In lwjohnst86/acdcourse: Course on Analyzing Cohort Datasets in R

Before we get more into Framingham, we'll cover some more differences between the two cohort types. Since Framingham is a prospective cohort, I'll also highlight why I chose a prospective cohort over a retrospective one for this course.

Comparisons between the two study designs

Retrospective vs prospective cohorts. Source from DOI: 10.1159/000235241

In the previous video, we covered how the main difference between the study types were related to when the outcome occurs relative to the study start. In retrospective cohorts, people have the disease at the start and their data is collected from past records. They are often used when data has been collected in a frequent or consistent manner, such as in hospital settings, or is easily available.

In prospective cohorts, people don't have a disease when the study begins. They are then followed over time until the study end, with data collected throughout. Both designs have their strengths and weaknesses. The strengths from prospective cohorts, however, provide stronger scientific evidence, because people are recruited without the disease. Which is why the Framingham study is used for this course.

How a prospective cohort looks over time

Visual example of a prospective cohort

Here's a graphic showing how a cohort study may look like. In this graph, each line is a hypothetical participant. At the beginning, no one has a disease. As time passes, some people get the disease while others don't. When the study ends, or when the analysis is conducted, there will be a group of people who have the disease, shown here in orange, and a lot more who don't, shown here in blue. Data is collected at several time points over the study duration. You can then compare how these two groups of people differ. What factors distinguish those with and without the disease? That is what we try to answer when we analyze the data.

Main variables of interest

Outcome:
- Disease or health state (e.g. cancer)
- Commonly shown as the $y$ in regression analysis
Exposure/predictor:
- Variable hypothesized to relate to a disease (e.g. tobacco smoking)
- Commonly shown as the $x$ in regression analysis

In cohort studies, there are commonly two terms used, outcome and exposure or predictor.

The term outcome is used to mean the disease and it is the y or dependent variable commonly seen in statistical notation.

The term exposure or predictor represents the variables that relate to or potentially influence the outcome in some way. These are the variables that we think may predict whether someone gets the disease, for example, with cigarette smoking and lung cancer.

Follow-up time in the prospective Framingham cohort

library(dplyr)
framingham %>%
    select(followup_visit_number = period, days_of_followup = time)
    summarise(number_visits = max(followup_visit_number),
              number_years = round(max(days_of_followup) / 365, 1))

# A tibble: 1 x 2
  number_visits number_years
          <dbl>        <dbl>
1             3         13.3

Let's look at the Framingham data now and determine some simple descriptions about the duration of the study and number of visits. We'll use the dplyr package to select and rename the two time variables. One is visit number and the other is days since recruitment. Then we pipe the data into summarize to calculate the maximum number of visits and years of followup, converted from days.

In the Framingham study there were a maximum three visits over up to 13 years of follow-up.

Number of participants at each visit in Framingham

framingham %>% 
    select(followup_visit_number = period) %>% 
    group_by(followup_visit_number) %>% 
    summarise(number_participants = n())

# A tibble: 3 x 2
  followup_visit_number number_participants
                  <int>               <int>
1                     1                4434
2                     2                3930
3                     3                3263

Next, let's see how many participants came to each visit.
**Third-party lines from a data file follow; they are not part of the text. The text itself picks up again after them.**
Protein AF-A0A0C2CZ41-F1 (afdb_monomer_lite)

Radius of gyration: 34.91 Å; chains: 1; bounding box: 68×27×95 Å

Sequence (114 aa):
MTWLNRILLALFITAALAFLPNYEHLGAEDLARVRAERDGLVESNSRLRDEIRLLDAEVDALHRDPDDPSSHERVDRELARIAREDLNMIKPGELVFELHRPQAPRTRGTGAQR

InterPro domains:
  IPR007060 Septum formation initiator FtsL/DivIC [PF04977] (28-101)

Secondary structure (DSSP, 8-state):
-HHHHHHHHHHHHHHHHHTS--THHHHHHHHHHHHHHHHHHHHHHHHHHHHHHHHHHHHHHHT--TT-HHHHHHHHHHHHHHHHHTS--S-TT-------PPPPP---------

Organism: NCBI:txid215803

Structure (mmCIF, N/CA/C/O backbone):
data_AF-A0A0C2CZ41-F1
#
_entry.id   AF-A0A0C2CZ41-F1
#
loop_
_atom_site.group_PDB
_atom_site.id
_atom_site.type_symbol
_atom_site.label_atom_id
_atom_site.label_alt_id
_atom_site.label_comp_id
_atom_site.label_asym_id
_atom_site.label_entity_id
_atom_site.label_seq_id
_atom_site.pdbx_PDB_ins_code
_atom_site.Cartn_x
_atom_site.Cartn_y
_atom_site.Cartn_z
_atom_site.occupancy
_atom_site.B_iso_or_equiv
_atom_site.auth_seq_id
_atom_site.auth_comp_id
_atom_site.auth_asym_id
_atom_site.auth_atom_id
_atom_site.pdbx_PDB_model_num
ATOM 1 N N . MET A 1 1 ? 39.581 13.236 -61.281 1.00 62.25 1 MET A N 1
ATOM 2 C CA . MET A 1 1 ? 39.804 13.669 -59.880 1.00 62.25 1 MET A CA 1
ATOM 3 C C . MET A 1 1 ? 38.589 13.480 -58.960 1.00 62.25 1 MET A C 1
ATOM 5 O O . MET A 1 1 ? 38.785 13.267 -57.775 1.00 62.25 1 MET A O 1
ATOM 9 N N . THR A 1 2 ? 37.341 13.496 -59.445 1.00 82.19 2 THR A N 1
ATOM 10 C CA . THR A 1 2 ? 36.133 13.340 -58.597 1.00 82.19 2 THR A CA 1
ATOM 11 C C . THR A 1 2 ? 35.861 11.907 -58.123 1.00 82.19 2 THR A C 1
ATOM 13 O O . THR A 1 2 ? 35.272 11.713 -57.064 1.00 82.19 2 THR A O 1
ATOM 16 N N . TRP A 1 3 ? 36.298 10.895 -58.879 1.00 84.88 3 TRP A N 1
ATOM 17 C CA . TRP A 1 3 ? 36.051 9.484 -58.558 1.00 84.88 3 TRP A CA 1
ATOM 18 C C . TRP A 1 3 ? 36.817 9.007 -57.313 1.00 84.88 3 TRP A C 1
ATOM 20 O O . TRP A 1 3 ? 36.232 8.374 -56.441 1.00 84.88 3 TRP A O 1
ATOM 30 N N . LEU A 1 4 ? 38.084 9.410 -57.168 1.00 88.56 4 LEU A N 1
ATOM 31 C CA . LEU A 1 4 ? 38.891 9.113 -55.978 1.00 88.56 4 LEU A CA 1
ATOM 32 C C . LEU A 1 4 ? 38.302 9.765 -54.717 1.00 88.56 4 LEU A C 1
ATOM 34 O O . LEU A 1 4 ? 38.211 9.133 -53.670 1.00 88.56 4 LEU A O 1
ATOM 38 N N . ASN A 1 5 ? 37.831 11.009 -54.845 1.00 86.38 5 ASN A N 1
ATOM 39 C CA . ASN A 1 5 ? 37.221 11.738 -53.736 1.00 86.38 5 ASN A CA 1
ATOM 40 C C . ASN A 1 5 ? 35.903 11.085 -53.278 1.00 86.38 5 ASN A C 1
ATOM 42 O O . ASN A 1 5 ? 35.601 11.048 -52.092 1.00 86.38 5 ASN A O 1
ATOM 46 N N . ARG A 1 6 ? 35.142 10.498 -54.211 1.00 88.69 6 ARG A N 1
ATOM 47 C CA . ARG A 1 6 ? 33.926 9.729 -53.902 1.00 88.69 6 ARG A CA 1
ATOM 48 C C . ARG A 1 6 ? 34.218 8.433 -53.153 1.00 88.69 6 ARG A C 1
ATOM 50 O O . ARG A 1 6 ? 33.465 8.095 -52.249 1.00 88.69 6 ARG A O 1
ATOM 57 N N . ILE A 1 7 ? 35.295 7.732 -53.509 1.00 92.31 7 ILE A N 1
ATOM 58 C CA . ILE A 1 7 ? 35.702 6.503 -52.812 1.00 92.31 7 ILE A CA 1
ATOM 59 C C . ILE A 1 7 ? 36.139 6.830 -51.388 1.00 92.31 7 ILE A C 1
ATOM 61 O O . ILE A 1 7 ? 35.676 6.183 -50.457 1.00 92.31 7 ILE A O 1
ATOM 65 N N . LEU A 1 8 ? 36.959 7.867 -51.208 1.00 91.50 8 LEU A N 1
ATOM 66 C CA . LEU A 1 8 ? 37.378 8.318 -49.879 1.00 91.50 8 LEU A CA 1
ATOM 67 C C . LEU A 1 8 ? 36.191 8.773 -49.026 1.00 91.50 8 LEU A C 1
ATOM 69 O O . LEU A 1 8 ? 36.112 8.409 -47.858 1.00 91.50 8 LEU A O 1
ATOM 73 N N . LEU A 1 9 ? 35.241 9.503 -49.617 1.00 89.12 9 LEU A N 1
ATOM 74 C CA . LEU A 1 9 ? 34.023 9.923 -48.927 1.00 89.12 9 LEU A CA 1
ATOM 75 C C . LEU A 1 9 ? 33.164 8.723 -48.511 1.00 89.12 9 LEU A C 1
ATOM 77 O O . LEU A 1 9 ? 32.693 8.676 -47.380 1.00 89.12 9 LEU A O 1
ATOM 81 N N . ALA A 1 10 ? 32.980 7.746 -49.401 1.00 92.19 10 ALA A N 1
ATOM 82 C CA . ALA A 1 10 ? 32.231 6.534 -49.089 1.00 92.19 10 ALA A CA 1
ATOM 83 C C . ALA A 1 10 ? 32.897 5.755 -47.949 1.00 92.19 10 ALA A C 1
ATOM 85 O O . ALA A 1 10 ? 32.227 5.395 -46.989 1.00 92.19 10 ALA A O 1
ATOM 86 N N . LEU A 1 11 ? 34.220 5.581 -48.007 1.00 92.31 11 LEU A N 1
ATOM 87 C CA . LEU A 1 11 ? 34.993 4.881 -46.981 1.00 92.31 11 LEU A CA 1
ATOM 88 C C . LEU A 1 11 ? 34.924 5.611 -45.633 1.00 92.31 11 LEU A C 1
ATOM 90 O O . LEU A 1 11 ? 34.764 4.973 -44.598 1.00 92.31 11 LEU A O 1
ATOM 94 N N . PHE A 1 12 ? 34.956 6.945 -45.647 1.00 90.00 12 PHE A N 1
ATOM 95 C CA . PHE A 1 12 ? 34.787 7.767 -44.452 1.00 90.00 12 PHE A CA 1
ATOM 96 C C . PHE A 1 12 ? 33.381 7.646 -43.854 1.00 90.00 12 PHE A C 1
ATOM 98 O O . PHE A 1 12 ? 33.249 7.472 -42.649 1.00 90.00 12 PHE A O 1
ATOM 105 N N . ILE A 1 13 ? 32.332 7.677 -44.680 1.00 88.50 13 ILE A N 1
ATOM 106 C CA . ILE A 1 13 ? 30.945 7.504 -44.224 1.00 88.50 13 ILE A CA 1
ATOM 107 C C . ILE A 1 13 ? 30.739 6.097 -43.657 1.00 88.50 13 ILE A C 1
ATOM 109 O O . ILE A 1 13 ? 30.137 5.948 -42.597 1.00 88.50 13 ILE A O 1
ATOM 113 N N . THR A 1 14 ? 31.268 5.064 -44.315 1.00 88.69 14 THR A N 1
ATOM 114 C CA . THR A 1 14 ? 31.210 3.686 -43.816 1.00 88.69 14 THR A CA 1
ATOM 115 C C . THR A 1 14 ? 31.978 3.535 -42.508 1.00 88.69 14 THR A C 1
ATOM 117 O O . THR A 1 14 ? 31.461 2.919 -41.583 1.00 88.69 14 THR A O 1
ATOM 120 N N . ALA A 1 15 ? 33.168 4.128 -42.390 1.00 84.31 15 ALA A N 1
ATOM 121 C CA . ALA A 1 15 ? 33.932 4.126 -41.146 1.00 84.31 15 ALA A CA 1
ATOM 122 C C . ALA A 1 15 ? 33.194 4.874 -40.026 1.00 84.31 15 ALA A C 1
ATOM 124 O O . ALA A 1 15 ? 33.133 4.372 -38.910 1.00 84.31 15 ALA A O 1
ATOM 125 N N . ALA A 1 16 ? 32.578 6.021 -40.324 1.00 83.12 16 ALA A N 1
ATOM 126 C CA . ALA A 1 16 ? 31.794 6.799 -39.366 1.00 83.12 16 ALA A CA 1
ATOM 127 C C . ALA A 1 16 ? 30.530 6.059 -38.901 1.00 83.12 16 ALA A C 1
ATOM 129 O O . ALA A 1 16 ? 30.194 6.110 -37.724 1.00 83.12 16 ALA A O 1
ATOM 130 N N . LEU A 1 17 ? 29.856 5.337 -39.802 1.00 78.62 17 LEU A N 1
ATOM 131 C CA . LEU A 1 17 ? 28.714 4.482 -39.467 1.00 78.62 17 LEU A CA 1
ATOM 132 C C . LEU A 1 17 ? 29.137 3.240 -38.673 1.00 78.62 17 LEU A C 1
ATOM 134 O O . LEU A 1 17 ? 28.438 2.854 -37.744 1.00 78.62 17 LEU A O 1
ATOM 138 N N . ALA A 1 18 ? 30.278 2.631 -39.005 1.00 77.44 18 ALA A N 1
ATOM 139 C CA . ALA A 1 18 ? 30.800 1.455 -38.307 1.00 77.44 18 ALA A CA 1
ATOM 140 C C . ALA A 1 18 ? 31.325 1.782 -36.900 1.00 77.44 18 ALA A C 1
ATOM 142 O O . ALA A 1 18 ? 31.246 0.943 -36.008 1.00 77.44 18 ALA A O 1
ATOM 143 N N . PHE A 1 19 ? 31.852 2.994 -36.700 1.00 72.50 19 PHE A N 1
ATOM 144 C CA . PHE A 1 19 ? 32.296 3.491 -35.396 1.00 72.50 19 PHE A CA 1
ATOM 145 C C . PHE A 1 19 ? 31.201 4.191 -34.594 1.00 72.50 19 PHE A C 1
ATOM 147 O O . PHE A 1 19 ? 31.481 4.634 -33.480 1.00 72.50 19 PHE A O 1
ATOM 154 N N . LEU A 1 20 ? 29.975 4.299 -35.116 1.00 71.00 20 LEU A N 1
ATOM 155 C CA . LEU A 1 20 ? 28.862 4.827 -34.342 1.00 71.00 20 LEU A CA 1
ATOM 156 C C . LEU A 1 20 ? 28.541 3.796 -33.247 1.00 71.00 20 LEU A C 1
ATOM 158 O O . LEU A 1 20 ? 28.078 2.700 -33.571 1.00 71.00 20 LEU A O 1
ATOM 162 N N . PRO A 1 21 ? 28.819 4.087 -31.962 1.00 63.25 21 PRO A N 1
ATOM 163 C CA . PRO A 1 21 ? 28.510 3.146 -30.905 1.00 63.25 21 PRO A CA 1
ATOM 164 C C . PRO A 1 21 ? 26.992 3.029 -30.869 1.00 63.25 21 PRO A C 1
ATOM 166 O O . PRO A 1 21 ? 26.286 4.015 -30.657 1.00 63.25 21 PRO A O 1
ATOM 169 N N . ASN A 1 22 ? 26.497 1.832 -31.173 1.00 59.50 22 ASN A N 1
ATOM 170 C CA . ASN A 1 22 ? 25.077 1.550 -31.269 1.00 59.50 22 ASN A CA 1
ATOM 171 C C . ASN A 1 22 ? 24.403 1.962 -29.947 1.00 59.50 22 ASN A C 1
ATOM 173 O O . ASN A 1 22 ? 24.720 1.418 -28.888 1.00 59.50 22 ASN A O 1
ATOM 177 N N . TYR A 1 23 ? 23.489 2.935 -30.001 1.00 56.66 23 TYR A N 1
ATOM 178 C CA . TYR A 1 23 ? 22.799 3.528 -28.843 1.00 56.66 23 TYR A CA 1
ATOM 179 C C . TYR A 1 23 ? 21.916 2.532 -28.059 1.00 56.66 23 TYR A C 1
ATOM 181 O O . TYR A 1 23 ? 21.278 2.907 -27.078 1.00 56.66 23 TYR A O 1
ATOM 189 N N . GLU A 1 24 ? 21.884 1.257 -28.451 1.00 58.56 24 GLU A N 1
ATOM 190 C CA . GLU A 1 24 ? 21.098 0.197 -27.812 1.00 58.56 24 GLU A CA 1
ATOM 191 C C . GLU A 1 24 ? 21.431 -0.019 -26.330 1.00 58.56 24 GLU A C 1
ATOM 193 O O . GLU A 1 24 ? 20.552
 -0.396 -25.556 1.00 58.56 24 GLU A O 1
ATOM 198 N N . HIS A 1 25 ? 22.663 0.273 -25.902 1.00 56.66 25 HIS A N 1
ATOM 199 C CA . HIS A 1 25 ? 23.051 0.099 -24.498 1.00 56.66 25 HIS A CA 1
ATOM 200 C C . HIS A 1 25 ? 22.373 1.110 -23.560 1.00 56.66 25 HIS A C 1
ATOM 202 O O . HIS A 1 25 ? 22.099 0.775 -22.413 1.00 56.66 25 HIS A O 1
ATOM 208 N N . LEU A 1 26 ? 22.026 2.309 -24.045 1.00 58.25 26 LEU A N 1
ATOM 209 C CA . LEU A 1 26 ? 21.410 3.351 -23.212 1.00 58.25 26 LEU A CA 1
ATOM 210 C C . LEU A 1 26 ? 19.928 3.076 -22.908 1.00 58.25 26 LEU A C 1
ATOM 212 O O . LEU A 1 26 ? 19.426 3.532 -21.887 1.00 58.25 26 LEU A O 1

Again, we'll use select to keep and rename the visit number variable. Then we use the group_by() function to then calculate the number of participants at each visit using summarize with the n function.

More than four thousand participants were recruited, quite a large study!
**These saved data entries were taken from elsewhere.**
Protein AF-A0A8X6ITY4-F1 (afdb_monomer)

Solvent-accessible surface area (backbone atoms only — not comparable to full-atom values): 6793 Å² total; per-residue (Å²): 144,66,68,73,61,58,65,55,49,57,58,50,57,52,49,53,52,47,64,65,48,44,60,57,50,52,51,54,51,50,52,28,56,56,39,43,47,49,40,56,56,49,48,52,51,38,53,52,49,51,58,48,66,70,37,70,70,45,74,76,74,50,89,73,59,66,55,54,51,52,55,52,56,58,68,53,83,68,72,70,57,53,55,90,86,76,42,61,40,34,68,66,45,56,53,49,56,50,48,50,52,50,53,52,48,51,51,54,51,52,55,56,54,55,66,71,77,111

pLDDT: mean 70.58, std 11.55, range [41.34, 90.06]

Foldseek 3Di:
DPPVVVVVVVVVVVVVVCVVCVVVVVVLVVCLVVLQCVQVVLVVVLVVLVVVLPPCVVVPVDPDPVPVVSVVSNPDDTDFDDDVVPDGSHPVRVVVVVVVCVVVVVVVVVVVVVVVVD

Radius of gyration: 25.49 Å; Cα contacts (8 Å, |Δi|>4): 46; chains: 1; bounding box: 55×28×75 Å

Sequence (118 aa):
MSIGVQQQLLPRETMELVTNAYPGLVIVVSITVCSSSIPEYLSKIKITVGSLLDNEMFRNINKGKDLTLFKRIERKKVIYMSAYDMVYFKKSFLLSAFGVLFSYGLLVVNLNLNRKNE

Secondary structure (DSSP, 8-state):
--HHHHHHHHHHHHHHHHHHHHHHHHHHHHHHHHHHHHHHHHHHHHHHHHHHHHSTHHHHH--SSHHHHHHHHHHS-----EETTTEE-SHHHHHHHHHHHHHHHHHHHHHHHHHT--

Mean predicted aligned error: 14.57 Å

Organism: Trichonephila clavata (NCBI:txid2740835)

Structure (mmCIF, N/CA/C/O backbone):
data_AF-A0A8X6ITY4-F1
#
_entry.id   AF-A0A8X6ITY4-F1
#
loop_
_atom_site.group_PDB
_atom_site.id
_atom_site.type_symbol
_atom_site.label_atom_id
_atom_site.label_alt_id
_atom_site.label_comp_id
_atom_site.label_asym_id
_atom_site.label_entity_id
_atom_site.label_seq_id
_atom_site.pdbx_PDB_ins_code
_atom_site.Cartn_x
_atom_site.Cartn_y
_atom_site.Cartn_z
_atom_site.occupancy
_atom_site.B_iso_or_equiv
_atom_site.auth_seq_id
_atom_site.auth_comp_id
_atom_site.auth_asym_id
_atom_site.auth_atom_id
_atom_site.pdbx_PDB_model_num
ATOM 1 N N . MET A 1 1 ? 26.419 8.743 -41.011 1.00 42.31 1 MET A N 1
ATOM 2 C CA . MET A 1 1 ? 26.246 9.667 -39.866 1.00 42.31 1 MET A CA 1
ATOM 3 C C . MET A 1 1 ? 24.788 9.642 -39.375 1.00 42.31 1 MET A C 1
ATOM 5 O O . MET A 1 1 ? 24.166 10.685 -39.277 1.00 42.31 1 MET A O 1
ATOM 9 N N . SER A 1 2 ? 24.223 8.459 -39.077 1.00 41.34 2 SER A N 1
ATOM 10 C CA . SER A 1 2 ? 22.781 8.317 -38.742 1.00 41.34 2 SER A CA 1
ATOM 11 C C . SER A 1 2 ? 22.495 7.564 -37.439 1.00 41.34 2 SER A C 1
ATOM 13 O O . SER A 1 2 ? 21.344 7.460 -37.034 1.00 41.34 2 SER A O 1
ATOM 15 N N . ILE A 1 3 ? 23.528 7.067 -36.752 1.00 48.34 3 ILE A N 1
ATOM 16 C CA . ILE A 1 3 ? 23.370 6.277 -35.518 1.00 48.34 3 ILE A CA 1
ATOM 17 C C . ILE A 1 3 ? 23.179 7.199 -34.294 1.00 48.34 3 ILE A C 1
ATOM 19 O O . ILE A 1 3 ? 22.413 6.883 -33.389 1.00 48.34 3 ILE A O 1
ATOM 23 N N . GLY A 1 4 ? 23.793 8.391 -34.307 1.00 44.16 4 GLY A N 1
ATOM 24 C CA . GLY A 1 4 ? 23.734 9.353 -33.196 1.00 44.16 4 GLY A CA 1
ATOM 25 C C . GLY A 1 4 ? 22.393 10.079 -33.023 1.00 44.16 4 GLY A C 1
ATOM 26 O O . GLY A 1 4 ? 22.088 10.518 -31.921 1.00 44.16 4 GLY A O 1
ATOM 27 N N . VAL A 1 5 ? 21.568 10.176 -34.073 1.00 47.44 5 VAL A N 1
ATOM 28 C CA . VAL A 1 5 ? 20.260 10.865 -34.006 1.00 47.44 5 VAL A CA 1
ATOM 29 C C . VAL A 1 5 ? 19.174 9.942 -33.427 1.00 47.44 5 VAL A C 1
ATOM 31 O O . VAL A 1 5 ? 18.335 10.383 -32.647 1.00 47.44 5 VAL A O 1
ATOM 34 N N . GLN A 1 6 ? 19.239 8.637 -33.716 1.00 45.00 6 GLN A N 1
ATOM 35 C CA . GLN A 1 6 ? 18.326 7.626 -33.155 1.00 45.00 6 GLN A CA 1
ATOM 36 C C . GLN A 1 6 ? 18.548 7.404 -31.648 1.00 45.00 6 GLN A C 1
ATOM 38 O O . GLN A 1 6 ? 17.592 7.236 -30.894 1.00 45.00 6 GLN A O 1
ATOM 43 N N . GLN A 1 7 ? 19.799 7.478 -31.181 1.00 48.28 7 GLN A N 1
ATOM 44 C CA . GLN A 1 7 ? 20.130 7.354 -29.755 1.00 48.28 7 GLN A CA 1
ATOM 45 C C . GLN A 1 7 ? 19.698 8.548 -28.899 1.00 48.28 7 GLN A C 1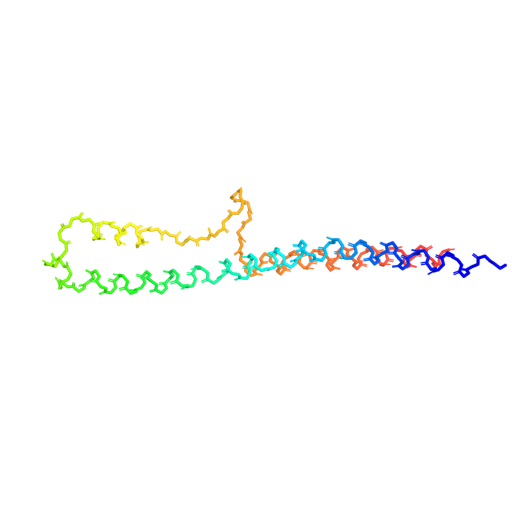
ATOM 47 O O . GLN A 1 7 ? 19.646 8.398 -27.685 1.00 48.28 7 GLN A O 1
ATOM 52 N N . GLN A 1 8 ? 19.394 9.709 -29.488 1.00 49.72 8 GLN A N 1
ATOM 53 C CA . GLN A 1 8 ? 18.933 10.894 -28.752 1.00 49.72 8 GLN A CA 1
ATOM 54 C C . GLN A 1 8 ? 17.404 11.025 -28.711 1.00 49.72 8 GLN A C 1
ATOM 56 O O . GLN A 1 8 ? 16.881 11.645 -27.787 1.00 49.72 8 GLN A O 1
ATOM 61 N N . LEU A 1 9 ? 16.681 10.408 -29.654 1.00 51.16 9 LEU A N 1
ATOM 62 C CA . LEU A 1 9 ? 15.213 10.364 -29.632 1.00 51.16 9 LEU A CA 1
ATOM 63 C C . LEU A 1 9 ? 14.686 9.411 -28.552 1.00 51.16 9 LEU A C 1
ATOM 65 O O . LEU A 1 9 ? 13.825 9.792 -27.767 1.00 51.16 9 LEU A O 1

"Untidy" variable names in Framingham

names(framingham)

 [1] "randid"   "sex"      "totchol"  "age"      "sysbp"   
 [6] "diabp"    "cursmoke" "cigpday"  "bmi"      "diabetes"
[11] "bpmeds"   "heartrte" "glucose"  "educ"     "prevchd" 
[16] "prevap"   "prevmi"   "prevstrk" "prevhyp"  "time"    
[21] "period"   "hdlc"     "ldlc"     "death"    "angina"  
[26] "hospmi"   "mi_fchd"  "anychd"   "stroke"   "cvd"     
[31] "hyperten" "timeap"   "timemi"   "timemifc" "timechd" 
[36] "timestrk" "timecvd"  "timedth"  "timehyp"

Looking at Framingham, we quickly see there are many things that aren't tidy. For instance, look at the variable randid. What does it mean? We can't immediately tell, because it isn't clearly communicated. We'll have to tidy the data up as we explore it.

Lesson summary

Design types
- Prospective: No disease, data collected as time passes
- Retrospective: Disease at start, data obtained from past records
Variables of interest
- Outcome: The disease
- Exposure/predictor: Factor that may influence the outcome
Framingham:
- 3 visits, > 13 years follow up
- ~ 4400 participants

In summary, we compared that prospective and retrospective studies differ in when the disease occurs, defined the terms outcome and exposure or predictor, and took a quick look at the data.